Morrow noted that even when surveying “a group of Christians, who they knew everybody in the room were Christians — this focus group — they almost relativized statements as soon as it came out of their mouth. It’s like, ‘But that’s just, you know, my opinion. That’s just what I believe.’”

“I think there’s this lack of confidence. They don’t want to offend, and, in just general confusion, assume a category’s a moral and spiritual truth,” continued Morrow.

He noted this when trying to create a “baseline” for a Barna study, assuming that the moral conclusion of “lying is morally wrong” would be a good question.

“Only 34 percent of Gen Z could agree with that statement. That wasn’t even a hard one; that was a soft — before we got to pornography or homosexual behavior or whatever it might be; that was more complex,” Morrow noted.

He also talked about what he considered the three kinds of students who leave the church. The first kind he labeled “Christian relativists.” These were youths who believed that “Christianity is true for me” only to leave home and have the relativism change their default religious setting.

The second kind described by Morrow were young people who had doubts or disagreements with the faith, but were raised in an environment where they cannot talk about them with family or their church, thus allowing the doubts to grow.

And the third kind were those who find it “exhausting” and decide to “disengage” increasingly with their beliefs due to acceptance of critical views.

“Technology is huge with this generation on multiple levels because they’re constantly getting narrated to about reality in a way that if they don’t have a counter voice to that, then they’re going to go, ‘Well, that seems reasonable to me. That seems plausible.’ And/or, ‘Christianity’s not good, and it’s not true,’” he added.

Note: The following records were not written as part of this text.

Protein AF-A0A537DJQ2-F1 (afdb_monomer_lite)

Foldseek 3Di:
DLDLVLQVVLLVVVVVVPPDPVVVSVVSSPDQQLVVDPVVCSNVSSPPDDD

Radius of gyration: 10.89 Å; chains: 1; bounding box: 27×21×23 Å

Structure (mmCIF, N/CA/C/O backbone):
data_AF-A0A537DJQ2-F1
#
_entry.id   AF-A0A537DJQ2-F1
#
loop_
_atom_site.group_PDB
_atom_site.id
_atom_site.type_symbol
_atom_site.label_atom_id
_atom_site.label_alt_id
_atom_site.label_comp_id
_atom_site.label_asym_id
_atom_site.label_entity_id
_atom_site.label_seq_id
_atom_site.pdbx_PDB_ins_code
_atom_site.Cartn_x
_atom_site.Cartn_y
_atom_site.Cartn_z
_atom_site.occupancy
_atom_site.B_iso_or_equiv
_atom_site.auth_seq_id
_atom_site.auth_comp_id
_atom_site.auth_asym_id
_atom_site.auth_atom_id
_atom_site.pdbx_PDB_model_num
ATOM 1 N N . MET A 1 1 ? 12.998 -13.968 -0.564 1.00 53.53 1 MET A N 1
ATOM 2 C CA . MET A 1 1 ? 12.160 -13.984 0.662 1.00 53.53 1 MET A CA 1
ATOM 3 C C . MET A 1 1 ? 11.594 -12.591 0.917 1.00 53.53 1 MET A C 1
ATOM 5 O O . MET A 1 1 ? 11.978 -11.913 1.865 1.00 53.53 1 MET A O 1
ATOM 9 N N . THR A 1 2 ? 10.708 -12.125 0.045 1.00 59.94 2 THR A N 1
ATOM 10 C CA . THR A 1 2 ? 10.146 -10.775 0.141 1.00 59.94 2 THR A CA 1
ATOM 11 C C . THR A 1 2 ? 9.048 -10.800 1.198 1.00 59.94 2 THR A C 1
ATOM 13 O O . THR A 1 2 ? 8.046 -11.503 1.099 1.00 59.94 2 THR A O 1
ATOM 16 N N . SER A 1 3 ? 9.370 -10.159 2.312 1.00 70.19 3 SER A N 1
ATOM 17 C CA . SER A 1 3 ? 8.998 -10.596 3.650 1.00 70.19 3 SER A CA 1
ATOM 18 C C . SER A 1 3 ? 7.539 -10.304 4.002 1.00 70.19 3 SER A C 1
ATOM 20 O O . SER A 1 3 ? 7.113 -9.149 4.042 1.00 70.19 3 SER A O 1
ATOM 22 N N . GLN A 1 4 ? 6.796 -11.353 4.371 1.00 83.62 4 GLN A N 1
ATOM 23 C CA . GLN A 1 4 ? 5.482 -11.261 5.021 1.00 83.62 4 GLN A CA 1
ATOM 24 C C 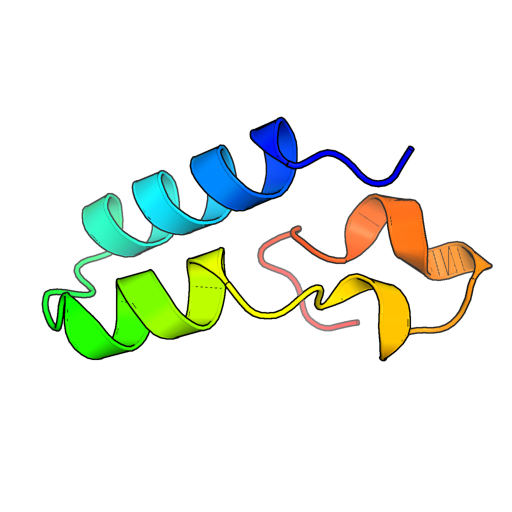. GLN A 1 4 ? 5.495 -10.266 6.199 1.00 83.62 4 GLN A C 1
ATOM 26 O O . GLN A 1 4 ? 4.517 -9.556 6.423 1.00 83.62 4 GLN A O 1
ATOM 31 N N . ARG A 1 5 ? 6.633 -10.154 6.903 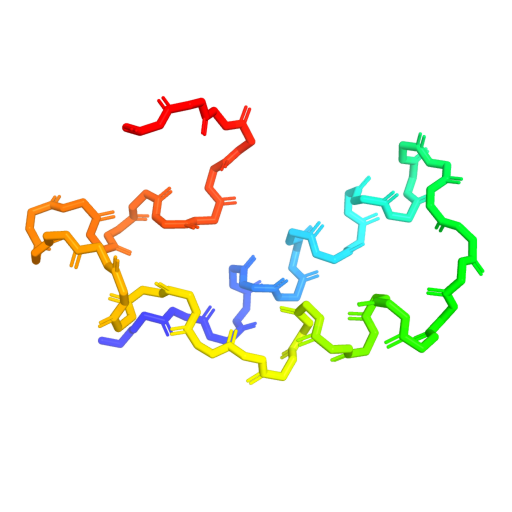1.00 89.00 5 ARG A N 1
ATOM 32 C CA . ARG A 1 5 ? 6.839 -9.212 8.012 1.00 89.00 5 ARG A CA 1
ATOM 33 C C . ARG A 1 5 ? 6.895 -7.756 7.545 1.00 89.00 5 ARG A C 1
ATOM 35 O O . ARG A 1 5 ? 6.343 -6.892 8.217 1.00 89.00 5 ARG A O 1
ATOM 42 N N . THR A 1 6 ? 7.541 -7.470 6.414 1.00 89.88 6 THR A N 1
ATOM 43 C CA . THR A 1 6 ? 7.602 -6.105 5.856 1.00 89.88 6 THR A CA 1
ATOM 44 C C . THR A 1 6 ? 6.222 -5.651 5.392 1.00 89.88 6 THR A C 1
ATOM 46 O O . THR A 1 6 ? 5.820 -4.526 5.672 1.00 89.88 6 THR A O 1
ATOM 49 N N . ARG A 1 7 ? 5.453 -6.557 4.777 1.00 92.38 7 ARG A N 1
ATOM 50 C CA . ARG A 1 7 ? 4.063 -6.291 4.392 1.00 92.38 7 ARG A CA 1
ATOM 51 C C . ARG A 1 7 ? 3.168 -6.018 5.602 1.00 92.38 7 ARG A C 1
ATOM 53 O O . ARG A 1 7 ? 2.419 -5.052 5.582 1.00 92.38 7 ARG A O 1
ATOM 60 N N . ALA A 1 8 ? 3.284 -6.812 6.669 1.00 92.81 8 ALA A N 1
ATOM 61 C CA . ALA A 1 8 ? 2.535 -6.568 7.903 1.00 92.81 8 ALA A CA 1
ATOM 62 C C . ALA A 1 8 ? 2.848 -5.182 8.497 1.00 92.81 8 ALA A C 1
ATOM 64 O O . ALA A 1 8 ? 1.937 -4.433 8.823 1.00 92.81 8 ALA A O 1
ATOM 65 N N . ARG A 1 9 ? 4.129 -4.786 8.539 1.00 93.62 9 ARG A N 1
ATOM 66 C CA . ARG A 1 9 ? 4.532 -3.443 8.997 1.00 93.62 9 ARG A CA 1
ATOM 67 C C . ARG A 1 9 ? 3.968 -2.317 8.129 1.00 93.62 9 ARG A C 1
ATOM 69 O O . ARG A 1 9 ? 3.626 -1.268 8.657 1.00 93.62 9 ARG A O 1
ATOM 76 N N . MET A 1 10 ? 3.877 -2.514 6.812 1.00 95.00 10 MET A N 1
ATOM 77 C CA . MET A 1 10 ? 3.231 -1.544 5.923 1.00 95.00 10 MET A CA 1
ATOM 78 C C . MET A 1 10 ? 1.758 -1.356 6.300 1.00 95.00 10 MET A C 1
ATOM 80 O O . MET A 1 10 ? 1.324 -0.219 6.433 1.00 95.00 10 MET A O 1
ATOM 84 N N . VAL A 1 11 ? 1.019 -2.447 6.517 1.00 95.69 11 VAL A N 1
ATOM 85 C CA . VAL A 1 11 ? -0.401 -2.395 6.899 1.00 95.69 11 VAL A CA 1
ATOM 86 C C . VAL A 1 11 ? -0.603 -1.664 8.229 1.00 95.69 11 VAL A C 1
ATOM 88 O O . VAL A 1 11 ? -1.478 -0.807 8.310 1.00 95.69 11 VAL A O 1
ATOM 91 N N . GLU A 1 12 ? 0.231 -1.928 9.239 1.00 96.31 12 GLU A N 1
ATOM 92 C CA . GLU A 1 12 ? 0.138 -1.225 10.528 1.00 96.31 12 GLU A CA 1
ATOM 93 C C . GLU A 1 12 ? 0.380 0.285 10.390 1.00 96.31 12 GLU A C 1
ATOM 95 O O . GLU A 1 12 ? -0.418 1.078 10.882 1.00 96.31 12 GLU A O 1
ATOM 100 N N . ARG A 1 13 ? 1.406 0.704 9.635 1.00 96.19 13 ARG A N 1
ATOM 101 C CA . ARG A 1 13 ? 1.653 2.137 9.377 1.00 96.19 13 ARG A CA 1
ATOM 102 C C . ARG A 1 13 ? 0.482 2.809 8.662 1.00 96.19 13 ARG A C 1
ATOM 104 O O . ARG A 1 13 ? 0.107 3.918 9.017 1.00 96.19 13 ARG A O 1
ATOM 111 N N . LEU A 1 14 ? -0.115 2.140 7.675 1.00 96.00 14 LEU A N 1
ATOM 112 C CA . LEU A 1 14 ? -1.276 2.663 6.950 1.00 96.00 14 LEU A CA 1
ATOM 113 C C . LEU A 1 14 ? -2.494 2.833 7.870 1.00 96.00 14 LEU A C 1
ATOM 115 O O . LEU A 1 14 ? -3.252 3.796 7.729 1.00 96.00 14 LEU A O 1
ATOM 119 N N . ARG A 1 15 ? -2.665 1.927 8.840 1.00 96.81 15 ARG A N 1
ATOM 120 C CA . ARG A 1 15 ? -3.684 2.061 9.887 1.00 96.81 15 ARG A CA 1
ATOM 121 C C . ARG A 1 15 ? -3.404 3.283 10.769 1.00 96.81 15 ARG A C 1
ATOM 123 O O . ARG A 1 15 ? -4.311 4.080 10.996 1.00 96.81 15 ARG A O 1
ATOM 130 N N . GLU A 1 16 ? -2.158 3.474 11.203 1.00 97.06 16 GLU A N 1
ATOM 131 C CA . GLU A 1 16 ? -1.724 4.650 11.980 1.00 97.06 16 GLU A CA 1
ATOM 132 C C . GLU A 1 16 ? -1.895 5.971 11.204 1.00 97.06 16 GLU A C 1
ATOM 134 O O . GLU A 1 16 ? -2.283 6.982 11.786 1.00 97.06 16 GLU A O 1
ATOM 139 N N . GLN A 1 17 ? -1.689 5.958 9.883 1.00 96.56 17 GLN A N 1
ATOM 140 C CA . GLN A 1 17 ? -1.922 7.094 8.976 1.00 96.56 17 GLN A CA 1
ATOM 141 C C . GLN A 1 17 ? -3.416 7.394 8.741 1.00 96.56 17 GLN A C 1
ATOM 143 O O . GLN A 1 17 ? -3.754 8.394 8.108 1.00 96.56 17 GLN A O 1
ATOM 148 N N . GLY A 1 18 ? -4.324 6.565 9.268 1.00 97.25 18 GLY A N 1
ATOM 149 C CA . GLY A 1 18 ? -5.760 6.833 9.290 1.00 97.25 18 GLY A CA 1
ATOM 150 C C . GLY A 1 18 ? -6.594 6.037 8.288 1.00 97.25 18 GLY A C 1
ATOM 151 O O . GLY A 1 18 ? -7.787 6.322 8.155 1.00 97.25 18 GLY A O 1
ATOM 152 N N . ILE A 1 19 ? -6.035 5.028 7.609 1.00 97.06 19 ILE A N 1
ATOM 153 C CA . ILE A 1 19 ? -6.848 4.093 6.820 1.00 97.06 19 ILE A CA 1
ATOM 154 C C . ILE A 1 19 ? -7.649 3.209 7.783 1.00 97.06 19 ILE A C 1
ATOM 156 O O . ILE A 1 19 ? -7.084 2.437 8.549 1.00 97.06 19 ILE A O 1
ATOM 160 N N . ARG A 1 20 ? -8.981 3.333 7.743 1.00 96.56 20 ARG A N 1
ATOM 161 C CA . ARG A 1 20 ? -9.907 2.645 8.667 1.00 96.56 20 ARG A CA 1
ATOM 162 C C . ARG A 1 20 ? -10.681 1.482 8.045 1.00 96.56 20 ARG A C 1
ATOM 164 O O . ARG A 1 20 ? -11.320 0.732 8.775 1.00 96.56 20 ARG A O 1
ATOM 171 N N . ASP A 1 21 ? -10.683 1.342 6.718 1.00 98.19 21 ASP A N 1
ATOM 172 C CA . ASP A 1 21 ? -11.384 0.227 6.069 1.00 98.19 21 ASP A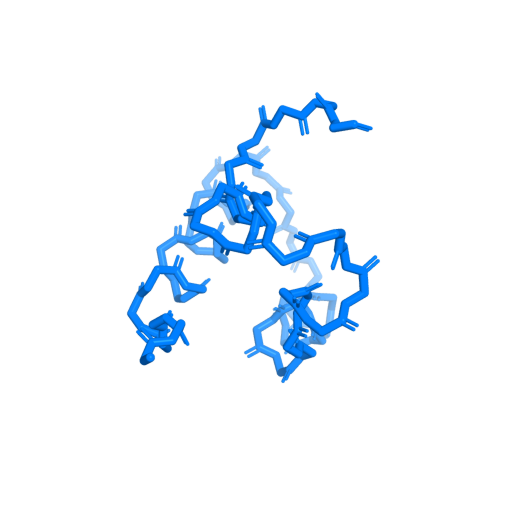 CA 1
ATOM 173 C C . ASP A 1 21 ? -10.535 -1.048 6.177 1.00 98.19 21 ASP A C 1
ATOM 175 O O . ASP A 1 21 ? -9.569 -1.246 5.436 1.00 98.19 21 ASP A O 1
ATOM 179 N N . GLU A 1 22 ? -10.910 -1.930 7.103 1.00 96.56 22 GLU A N 1
ATOM 180 C CA . GLU A 1 22 ? -10.220 -3.204 7.338 1.00 96.56 22 GLU A CA 1
ATOM 181 C C . GLU A 1 22 ? -10.259 -4.142 6.120 1.00 96.56 22 GLU A C 1
ATOM 183 O O . GLU A 1 22 ? -9.371 -4.979 5.960 1.00 96.56 22 GLU A O 1
ATOM 188 N N . ARG A 1 23 ? -11.225 -3.987 5.201 1.00 97.62 23 ARG A N 1
ATOM 189 C CA . ARG A 1 23 ? -11.234 -4.758 3.944 1.00 97.62 23 ARG A CA 1
ATOM 190 C C . ARG A 1 23 ? -10.112 -4.291 3.023 1.00 97.62 23 ARG A C 1
ATOM 192 O O . ARG A 1 23 ? -9.463 -5.118 2.386 1.00 97.62 23 ARG A O 1
ATOM 199 N N . VAL A 1 24 ? -9.854 -2.982 2.982 1.00 96.38 24 VAL A N 1
ATOM 200 C CA . VAL A 1 24 ? -8.740 -2.401 2.215 1.00 96.38 24 VAL A CA 1
ATOM 201 C C . VAL A 1 24 ? -7.405 -2.815 2.831 1.00 96.38 24 VAL A C 1
ATOM 203 O O . VAL A 1 24 ? -6.535 -3.310 2.116 1.00 96.38 24 VAL A O 1
ATOM 206 N N . LEU A 1 25 ? -7.254 -2.692 4.153 1.00 97.00 25 LEU A N 1
ATOM 207 C CA . LEU A 1 25 ? -6.045 -3.130 4.861 1.00 97.00 25 LEU A CA 1
ATOM 208 C C . LEU A 1 25 ? -5.785 -4.634 4.673 1.00 97.00 25 LEU A C 1
ATOM 210 O 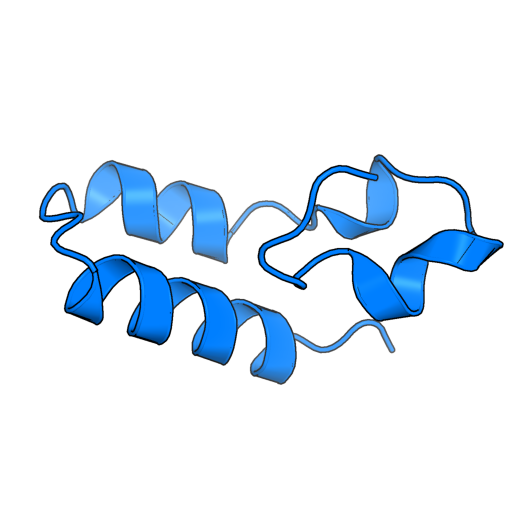O . LEU A 1 25 ? -4.652 -5.039 4.405 1.00 97.00 25 LEU A O 1
ATOM 214 N N . GLY A 1 26 ? -6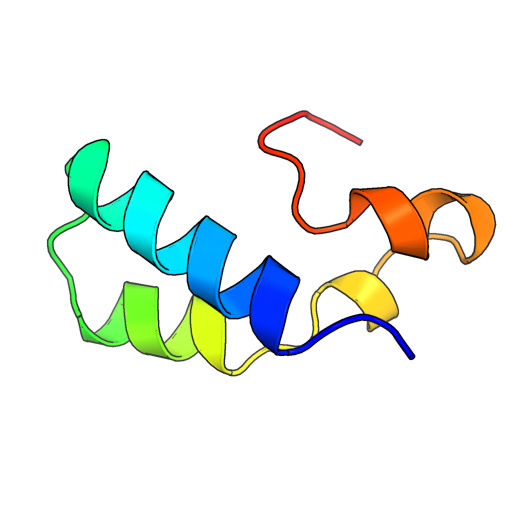.838 -5.455 4.725 1.00 96.19 26 GLY A N 1
ATOM 215 C CA . GLY A 1 26 ? -6.771 -6.889 4.451 1.00 96.19 26 GLY A CA 1
ATOM 216 C C . GLY A 1 26 ? -6.307 -7.198 3.026 1.00 96.19 26 GLY A C 1
ATOM 217 O O . GLY A 1 26 ? -5.409 -8.020 2.837 1.00 96.19 26 GLY A O 1
ATOM 218 N N . ALA A 1 27 ? -6.845 -6.498 2.023 1.00 96.00 27 ALA A N 1
ATOM 219 C CA . ALA A 1 27 ? -6.412 -6.646 0.634 1.00 96.00 27 ALA A CA 1
ATOM 220 C C . ALA A 1 27 ? -4.931 -6.263 0.452 1.00 96.00 27 ALA A C 1
ATOM 222 O O . ALA A 1 27 ? -4.162 -7.027 -0.135 1.00 96.00 27 ALA A O 1
ATOM 223 N N . LEU A 1 28 ? -4.499 -5.133 1.022 1.00 94.06 28 LEU A N 1
ATOM 224 C CA . LEU A 1 28 ? -3.101 -4.681 0.988 1.00 94.06 28 LEU A CA 1
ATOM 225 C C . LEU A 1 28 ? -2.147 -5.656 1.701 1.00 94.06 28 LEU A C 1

In January, LifeWay Research released a report which found that two-thirds of American teenagers who regularly attend worship at a Protestant church for at least one year quit going for at least one year when they reach adulthood.

Major reasons the respondents gave included “moving to college” (34 percent), “church members seeming judgmental or hypocritical” (32 percent), “no longer feeling connected to people in their church” (29 percent), disagreement with the “church’s stance on political or social issues” (25 percent) and employment obligations (24 percent).

The LifeWay report from January derived its findings from a survey done last year of 2,002 respondents who attended Protestant congregations, with a sampling error of plus or minus 2.4 percentage points.